Des marais flottants pour dépolluer les eaux usées tertiaires de l’industrie agroalimentaire

En 2018 des chercheurs d’IMT Atlantique lancent le projet FloWAT, basé sur un système Hydroponique : le marais flottant. Celui-ci vise à réduire les émissions polluantes issues des rejets d’eaux usées vers le milieu récepteur.

 

 

Claire Gérente, chercheuse à IMT Atlantique, coordonne depuis 2018 le projet de dépollution FloWat1, financé par l’ANR. Cette initiative a pour but principal le traitement complémentaire des eaux usées tertiaires issues de l’industrie agroalimentaire par des marais flottants. Les eaux usées tertiaires sont des effluents subissant une étape finale de traitement dans le processus d’épuration pour éliminer les polluants résiduels. Elles sont ensuite rejetées dans le milieu récepteur, un écosystème aquatique réceptionnant les eaux usées traitées.

Ces marais agissent comme des filtres pour les polluants particulaires et dissous. Ils peuvent s’intégrer facilement sur les systèmes de lagunages existants afin d’affiner le traitement de ces eaux. Un des objectifs de ce projet est d’améliorer les marais flottants conventionnels pour accroitre l’enlèvement du phosphore voire de le récupérer pour une réutilisation ultérieure et ainsi diminuer la pression sur cette ressource épuisable.

Dans ce cadre, des recherches sont menées sur l’utilisation d’un matériau spécifique, le béton cellulaire, pour permettre la récupération du phosphore. « Le retrait du phosphore présente un intérêt environnemental important, puisqu’il diminuerait notamment l’eutrophisation des eaux naturelles dans lesquelles se déversent les effluents traités », déclare Claire Gérente. L’eutrophisation est le processus qui se caractérise par une augmentation des concentrations d’azote et de phosphore dans l’eau, entrainant un dérèglement des écosystèmes.

Les marais flottants : une « Nature-Based Solution »

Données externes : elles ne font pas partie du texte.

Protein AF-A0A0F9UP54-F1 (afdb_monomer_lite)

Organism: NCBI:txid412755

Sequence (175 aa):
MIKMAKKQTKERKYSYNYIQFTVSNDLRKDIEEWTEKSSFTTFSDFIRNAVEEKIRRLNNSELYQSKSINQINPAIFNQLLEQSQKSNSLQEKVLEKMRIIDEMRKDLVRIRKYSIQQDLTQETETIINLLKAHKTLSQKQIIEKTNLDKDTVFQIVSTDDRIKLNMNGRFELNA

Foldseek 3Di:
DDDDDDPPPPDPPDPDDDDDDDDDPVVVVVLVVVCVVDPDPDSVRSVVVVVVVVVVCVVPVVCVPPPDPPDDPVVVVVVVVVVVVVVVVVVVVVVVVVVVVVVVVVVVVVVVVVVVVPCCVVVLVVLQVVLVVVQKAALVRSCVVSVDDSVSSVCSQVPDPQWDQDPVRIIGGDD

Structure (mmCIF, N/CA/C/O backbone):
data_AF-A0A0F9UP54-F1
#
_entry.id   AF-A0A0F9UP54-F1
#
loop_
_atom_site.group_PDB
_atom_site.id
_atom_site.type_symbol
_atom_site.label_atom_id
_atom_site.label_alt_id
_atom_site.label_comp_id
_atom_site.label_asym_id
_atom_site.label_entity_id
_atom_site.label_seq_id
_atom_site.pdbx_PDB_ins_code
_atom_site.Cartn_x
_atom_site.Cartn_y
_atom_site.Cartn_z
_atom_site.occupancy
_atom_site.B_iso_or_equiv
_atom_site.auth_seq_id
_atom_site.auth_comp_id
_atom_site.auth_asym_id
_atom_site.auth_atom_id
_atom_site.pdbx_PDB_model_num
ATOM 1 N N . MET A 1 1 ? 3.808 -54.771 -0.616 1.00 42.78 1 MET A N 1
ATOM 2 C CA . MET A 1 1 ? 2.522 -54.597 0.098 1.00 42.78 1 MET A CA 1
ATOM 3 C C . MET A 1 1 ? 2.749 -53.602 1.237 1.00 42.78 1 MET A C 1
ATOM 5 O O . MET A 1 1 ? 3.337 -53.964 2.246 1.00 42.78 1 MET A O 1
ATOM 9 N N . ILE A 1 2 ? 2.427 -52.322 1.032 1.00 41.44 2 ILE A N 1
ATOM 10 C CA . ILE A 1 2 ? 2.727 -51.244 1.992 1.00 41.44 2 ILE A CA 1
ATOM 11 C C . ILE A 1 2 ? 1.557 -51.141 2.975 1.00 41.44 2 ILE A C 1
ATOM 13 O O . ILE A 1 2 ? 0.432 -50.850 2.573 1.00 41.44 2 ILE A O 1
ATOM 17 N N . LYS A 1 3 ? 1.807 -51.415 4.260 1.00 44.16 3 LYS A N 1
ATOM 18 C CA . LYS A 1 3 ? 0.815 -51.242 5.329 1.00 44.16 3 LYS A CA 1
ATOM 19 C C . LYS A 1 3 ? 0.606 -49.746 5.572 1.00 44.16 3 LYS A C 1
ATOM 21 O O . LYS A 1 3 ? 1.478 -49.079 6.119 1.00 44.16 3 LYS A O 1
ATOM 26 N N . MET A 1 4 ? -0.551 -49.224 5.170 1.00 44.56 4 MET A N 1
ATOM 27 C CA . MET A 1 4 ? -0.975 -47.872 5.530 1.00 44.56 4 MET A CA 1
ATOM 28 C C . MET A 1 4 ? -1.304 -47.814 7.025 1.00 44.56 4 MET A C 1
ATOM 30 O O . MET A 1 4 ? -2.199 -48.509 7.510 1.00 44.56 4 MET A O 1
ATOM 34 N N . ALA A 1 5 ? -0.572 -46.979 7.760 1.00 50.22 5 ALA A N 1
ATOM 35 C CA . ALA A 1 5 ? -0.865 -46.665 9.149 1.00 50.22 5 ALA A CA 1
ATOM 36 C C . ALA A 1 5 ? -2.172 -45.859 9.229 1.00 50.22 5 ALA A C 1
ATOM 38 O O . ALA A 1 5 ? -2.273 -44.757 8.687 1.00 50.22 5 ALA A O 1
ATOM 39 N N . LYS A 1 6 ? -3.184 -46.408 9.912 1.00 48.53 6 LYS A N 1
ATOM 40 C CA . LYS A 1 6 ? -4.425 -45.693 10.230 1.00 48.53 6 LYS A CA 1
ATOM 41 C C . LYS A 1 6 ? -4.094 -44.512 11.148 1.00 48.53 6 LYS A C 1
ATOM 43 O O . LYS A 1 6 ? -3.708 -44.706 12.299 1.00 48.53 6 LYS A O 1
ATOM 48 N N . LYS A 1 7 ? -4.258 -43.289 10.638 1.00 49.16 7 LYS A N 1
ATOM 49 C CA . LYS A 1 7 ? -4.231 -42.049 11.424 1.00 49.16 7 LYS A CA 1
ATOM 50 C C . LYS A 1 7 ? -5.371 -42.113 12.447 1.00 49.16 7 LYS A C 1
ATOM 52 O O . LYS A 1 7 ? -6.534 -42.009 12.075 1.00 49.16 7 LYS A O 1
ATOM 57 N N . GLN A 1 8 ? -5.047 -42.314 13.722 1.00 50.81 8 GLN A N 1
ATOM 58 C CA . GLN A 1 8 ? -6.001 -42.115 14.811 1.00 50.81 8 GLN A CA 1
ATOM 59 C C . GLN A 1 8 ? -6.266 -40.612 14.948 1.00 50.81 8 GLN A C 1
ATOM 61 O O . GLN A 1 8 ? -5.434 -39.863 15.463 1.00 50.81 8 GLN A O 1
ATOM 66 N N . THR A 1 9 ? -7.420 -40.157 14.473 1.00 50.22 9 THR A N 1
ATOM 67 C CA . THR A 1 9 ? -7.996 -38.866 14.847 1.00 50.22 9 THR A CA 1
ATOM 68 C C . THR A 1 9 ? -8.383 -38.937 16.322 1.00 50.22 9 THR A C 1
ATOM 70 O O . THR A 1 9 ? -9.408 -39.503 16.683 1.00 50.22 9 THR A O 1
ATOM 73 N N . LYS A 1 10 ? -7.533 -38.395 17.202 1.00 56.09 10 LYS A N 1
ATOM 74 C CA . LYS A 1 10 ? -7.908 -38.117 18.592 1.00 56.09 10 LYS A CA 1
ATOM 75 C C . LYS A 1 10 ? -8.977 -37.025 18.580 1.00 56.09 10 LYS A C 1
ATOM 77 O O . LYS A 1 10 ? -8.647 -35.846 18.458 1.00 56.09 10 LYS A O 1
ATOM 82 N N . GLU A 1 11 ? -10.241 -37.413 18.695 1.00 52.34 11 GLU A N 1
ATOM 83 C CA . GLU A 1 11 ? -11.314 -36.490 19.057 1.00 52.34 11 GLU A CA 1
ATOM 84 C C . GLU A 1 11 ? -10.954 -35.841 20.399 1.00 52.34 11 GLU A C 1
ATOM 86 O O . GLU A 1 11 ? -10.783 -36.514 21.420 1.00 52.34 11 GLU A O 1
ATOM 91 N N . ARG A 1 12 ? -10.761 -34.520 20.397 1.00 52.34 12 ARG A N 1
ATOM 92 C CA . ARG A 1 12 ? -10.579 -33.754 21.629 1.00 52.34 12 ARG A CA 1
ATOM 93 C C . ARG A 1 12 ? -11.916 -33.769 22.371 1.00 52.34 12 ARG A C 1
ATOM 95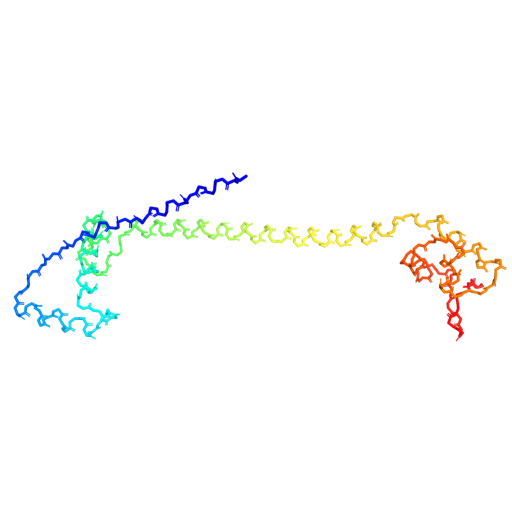 O O . ARG A 1 12 ? -12.841 -33.070 21.975 1.00 52.34 12 ARG A O 1
ATOM 102 N N . LYS A 1 13 ? -12.022 -34.563 23.440 1.00 51.72 13 LYS A N 1
ATOM 103 C CA . LYS A 1 13 ? -13.120 -34.446 24.409 1.00 51.72 13 LYS A CA 1
ATOM 104 C C . LYS A 1 13 ? -13.040 -33.061 25.053 1.00 51.72 13 LYS A C 1
ATOM 106 O O . LYS A 1 13 ? -12.154 -32.814 25.866 1.00 51.72 13 LYS A O 1
ATOM 111 N N . TYR A 1 14 ? -13.943 -32.161 24.682 1.00 54.81 14 TYR A N 1
ATOM 112 C CA . TYR A 1 14 ? -14.170 -30.930 25.431 1.00 54.81 14 TYR A CA 1
ATOM 113 C C . TYR A 1 14 ? -14.802 -31.310 26.776 1.00 54.81 14 TYR A C 1
ATOM 115 O O . TYR A 1 14 ? -15.881 -31.900 26.805 1.00 54.81 14 TYR A O 1
ATOM 123 N N . SER A 1 15 ? -14.129 -31.017 27.893 1.00 53.84 15 SER A N 1
ATOM 124 C CA . SER A 1 15 ? -14.773 -31.068 29.206 1.00 53.84 15 SER A CA 1
ATOM 125 C C . SER A 1 15 ? -15.609 -29.802 29.353 1.00 53.84 15 SER A C 1
ATOM 127 O O . SER A 1 15 ? -15.082 -28.722 29.625 1.00 53.84 15 SER A O 1
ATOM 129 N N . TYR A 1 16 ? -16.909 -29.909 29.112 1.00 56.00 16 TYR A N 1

Le dispositif de marais flottant consiste à couvrir une zone d’eau, généralement une lagune, avec des plantes, en l’occurrence des carex, disposées sur un matelas flottant. Les racines, immergées, agissent comme des filtres en retenant les polluants présents dans l’eau via différentes étapes physiques, chimiques et biologiques. Ce mécanisme est appelé phytoépuration.

Les marais flottants s’inscrivent dans la lignée des Nature-Based Solutions : des dispositifs naturels, moins couteux que des technologies conventionnelles, mis en place pour répondre à des problèmes écologiques. Pour fonctionner efficacement, il faut avant tout « surveiller la bonne croissance des plantes, siège de la dépollution » souligne Claire Gérente.

Afin de répondre aux objectifs du projet, une étude à l’échelle pilote a été mise en œuvre sur un site industriel d’abatage et de transformation de viande. Des effluents agroalimentaires réels ayant subis un traitement biologique sont envoyés vers quatre lagunes pilotes dont trois équipées de marais flottants de différentes tailles et une non couverte servant de contrôle. Le site expérimental est entièrement automatisé et pilotable à distance pour faciliter la supervision.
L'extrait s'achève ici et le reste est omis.